(Records contained in a dataset)

* * * * * * * * *

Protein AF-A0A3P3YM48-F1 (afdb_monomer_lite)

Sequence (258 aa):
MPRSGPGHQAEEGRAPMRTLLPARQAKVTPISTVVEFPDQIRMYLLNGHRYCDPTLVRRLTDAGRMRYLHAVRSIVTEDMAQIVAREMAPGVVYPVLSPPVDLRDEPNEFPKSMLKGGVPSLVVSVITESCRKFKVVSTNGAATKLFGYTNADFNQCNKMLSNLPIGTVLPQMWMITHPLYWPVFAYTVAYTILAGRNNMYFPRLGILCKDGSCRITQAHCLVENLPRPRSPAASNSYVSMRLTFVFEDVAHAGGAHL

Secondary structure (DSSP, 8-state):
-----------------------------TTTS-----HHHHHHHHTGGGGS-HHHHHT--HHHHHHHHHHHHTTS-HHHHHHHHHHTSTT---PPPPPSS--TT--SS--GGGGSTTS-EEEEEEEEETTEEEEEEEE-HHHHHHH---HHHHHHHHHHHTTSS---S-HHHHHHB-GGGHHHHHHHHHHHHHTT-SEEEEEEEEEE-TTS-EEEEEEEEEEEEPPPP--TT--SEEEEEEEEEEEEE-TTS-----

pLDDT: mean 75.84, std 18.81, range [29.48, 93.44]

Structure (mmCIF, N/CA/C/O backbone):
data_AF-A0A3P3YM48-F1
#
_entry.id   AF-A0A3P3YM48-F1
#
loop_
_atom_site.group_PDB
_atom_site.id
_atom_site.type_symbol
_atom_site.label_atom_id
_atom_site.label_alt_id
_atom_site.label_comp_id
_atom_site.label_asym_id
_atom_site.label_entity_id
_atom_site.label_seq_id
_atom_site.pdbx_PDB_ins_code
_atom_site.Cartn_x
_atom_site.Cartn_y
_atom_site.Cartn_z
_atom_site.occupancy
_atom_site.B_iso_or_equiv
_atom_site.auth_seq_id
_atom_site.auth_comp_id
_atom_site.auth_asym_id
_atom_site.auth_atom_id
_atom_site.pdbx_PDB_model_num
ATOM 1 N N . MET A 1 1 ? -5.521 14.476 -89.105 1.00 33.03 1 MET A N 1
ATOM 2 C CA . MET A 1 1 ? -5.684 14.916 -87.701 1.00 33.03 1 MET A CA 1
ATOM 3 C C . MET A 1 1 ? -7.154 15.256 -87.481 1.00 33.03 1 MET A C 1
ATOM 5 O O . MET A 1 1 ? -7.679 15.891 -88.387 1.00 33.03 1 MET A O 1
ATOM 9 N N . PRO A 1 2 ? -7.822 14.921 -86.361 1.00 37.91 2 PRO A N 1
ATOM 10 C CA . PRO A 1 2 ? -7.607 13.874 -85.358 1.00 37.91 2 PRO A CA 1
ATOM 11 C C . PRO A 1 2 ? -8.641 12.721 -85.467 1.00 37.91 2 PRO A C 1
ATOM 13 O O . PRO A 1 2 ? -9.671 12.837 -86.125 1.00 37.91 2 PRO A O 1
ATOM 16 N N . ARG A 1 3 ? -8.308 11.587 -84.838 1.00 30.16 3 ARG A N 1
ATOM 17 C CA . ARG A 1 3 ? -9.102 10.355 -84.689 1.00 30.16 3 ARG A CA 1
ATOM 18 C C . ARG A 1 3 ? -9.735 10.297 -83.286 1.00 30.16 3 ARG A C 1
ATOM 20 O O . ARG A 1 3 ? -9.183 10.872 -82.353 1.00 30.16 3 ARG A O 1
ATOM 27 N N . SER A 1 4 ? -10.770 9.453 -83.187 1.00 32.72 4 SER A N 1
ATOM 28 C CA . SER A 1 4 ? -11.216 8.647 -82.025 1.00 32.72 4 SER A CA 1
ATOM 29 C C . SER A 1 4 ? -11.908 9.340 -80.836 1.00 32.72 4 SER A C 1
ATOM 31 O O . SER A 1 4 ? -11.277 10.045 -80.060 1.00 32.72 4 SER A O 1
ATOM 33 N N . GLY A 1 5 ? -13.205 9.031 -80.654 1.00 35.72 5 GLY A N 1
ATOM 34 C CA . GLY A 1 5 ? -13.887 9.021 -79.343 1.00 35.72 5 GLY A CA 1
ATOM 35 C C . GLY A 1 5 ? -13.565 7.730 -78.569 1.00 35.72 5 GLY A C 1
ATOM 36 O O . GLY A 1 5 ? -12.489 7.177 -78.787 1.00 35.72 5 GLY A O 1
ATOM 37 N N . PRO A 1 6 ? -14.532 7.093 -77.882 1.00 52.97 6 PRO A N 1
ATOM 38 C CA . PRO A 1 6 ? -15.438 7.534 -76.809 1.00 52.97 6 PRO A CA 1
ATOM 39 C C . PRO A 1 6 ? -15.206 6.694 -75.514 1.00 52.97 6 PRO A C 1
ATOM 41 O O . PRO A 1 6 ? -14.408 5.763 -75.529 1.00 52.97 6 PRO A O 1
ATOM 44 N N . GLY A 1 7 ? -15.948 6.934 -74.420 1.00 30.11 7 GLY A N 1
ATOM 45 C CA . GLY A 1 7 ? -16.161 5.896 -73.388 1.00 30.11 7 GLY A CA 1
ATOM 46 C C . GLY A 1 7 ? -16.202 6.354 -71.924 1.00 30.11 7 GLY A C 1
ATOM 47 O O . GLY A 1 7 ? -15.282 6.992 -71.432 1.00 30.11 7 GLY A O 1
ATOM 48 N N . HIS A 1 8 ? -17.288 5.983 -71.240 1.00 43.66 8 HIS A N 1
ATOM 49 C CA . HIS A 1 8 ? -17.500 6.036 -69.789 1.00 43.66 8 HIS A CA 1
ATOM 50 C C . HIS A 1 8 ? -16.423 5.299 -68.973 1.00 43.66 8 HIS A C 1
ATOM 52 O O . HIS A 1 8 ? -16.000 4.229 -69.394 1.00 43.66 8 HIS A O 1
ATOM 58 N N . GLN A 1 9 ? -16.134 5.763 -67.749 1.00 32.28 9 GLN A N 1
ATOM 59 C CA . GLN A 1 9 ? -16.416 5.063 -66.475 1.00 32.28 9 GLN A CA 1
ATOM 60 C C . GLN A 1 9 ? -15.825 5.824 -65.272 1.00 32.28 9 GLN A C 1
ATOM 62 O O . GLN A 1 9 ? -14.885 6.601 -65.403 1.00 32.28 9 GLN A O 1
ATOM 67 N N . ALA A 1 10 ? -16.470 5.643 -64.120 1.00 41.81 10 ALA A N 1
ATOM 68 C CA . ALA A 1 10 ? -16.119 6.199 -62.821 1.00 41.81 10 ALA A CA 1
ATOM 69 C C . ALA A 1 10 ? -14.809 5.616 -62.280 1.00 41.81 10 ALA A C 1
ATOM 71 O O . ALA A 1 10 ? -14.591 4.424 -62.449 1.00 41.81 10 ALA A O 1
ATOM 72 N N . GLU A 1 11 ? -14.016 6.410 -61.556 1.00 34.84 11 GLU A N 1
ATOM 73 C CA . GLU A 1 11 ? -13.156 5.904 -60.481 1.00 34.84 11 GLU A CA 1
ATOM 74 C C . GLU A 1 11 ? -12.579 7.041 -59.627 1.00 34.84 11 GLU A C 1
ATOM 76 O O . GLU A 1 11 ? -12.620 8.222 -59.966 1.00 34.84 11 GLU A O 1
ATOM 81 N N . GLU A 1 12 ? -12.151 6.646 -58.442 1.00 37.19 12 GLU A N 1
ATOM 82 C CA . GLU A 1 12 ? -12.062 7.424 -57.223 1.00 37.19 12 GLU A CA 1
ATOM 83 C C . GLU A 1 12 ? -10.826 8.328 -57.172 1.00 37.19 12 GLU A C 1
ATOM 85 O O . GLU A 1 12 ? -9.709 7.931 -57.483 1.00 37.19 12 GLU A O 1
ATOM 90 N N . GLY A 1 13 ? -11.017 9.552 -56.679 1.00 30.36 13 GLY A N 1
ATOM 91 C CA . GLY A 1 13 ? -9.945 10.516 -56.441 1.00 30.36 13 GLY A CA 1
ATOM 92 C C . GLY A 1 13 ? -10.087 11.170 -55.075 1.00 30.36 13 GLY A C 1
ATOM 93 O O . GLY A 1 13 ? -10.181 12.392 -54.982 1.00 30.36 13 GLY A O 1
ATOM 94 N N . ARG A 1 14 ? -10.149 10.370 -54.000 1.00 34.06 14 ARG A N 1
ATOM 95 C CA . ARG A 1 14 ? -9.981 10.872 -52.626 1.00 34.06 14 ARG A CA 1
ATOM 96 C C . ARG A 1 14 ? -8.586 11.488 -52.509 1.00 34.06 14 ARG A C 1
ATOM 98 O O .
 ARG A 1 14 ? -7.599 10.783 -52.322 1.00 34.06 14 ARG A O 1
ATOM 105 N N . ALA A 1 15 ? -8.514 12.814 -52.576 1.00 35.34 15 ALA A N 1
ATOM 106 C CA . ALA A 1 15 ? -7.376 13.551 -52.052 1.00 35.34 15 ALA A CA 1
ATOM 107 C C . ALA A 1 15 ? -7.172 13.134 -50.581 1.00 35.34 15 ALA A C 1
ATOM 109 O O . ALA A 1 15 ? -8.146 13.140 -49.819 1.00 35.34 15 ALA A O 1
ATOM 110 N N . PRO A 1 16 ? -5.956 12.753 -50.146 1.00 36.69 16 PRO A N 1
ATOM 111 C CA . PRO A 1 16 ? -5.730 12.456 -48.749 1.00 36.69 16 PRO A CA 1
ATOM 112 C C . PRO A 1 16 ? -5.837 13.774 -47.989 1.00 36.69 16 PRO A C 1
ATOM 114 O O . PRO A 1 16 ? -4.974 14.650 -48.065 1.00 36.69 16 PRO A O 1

* * * * * * * * *

▶ **Task details**
In the entries above, restate word for word the lines between the one holding "ATOM 13 O O" and the one holding "ATOM 18 C C", inclusive, and nothing besides.

▶ **Answer to this exercise**
ATOM 13 O O . PRO A 1 2 ? -9.671 12.837 -86.125 1.00 37.91 2 PRO A O 1
ATOM 16 N N . ARG A 1 3 ? -8.308 11.587 -84.838 1.00 30.16 3 ARG A N 1
ATOM 17 C CA . ARG A 1 3 ? -9.102 10.355 -84.689 1.00 30.16 3 ARG A CA 1
ATOM 18 C C . ARG A 1 3 ? -9.735 10.297 -83.286 1.00 30.16 3 ARG A C 1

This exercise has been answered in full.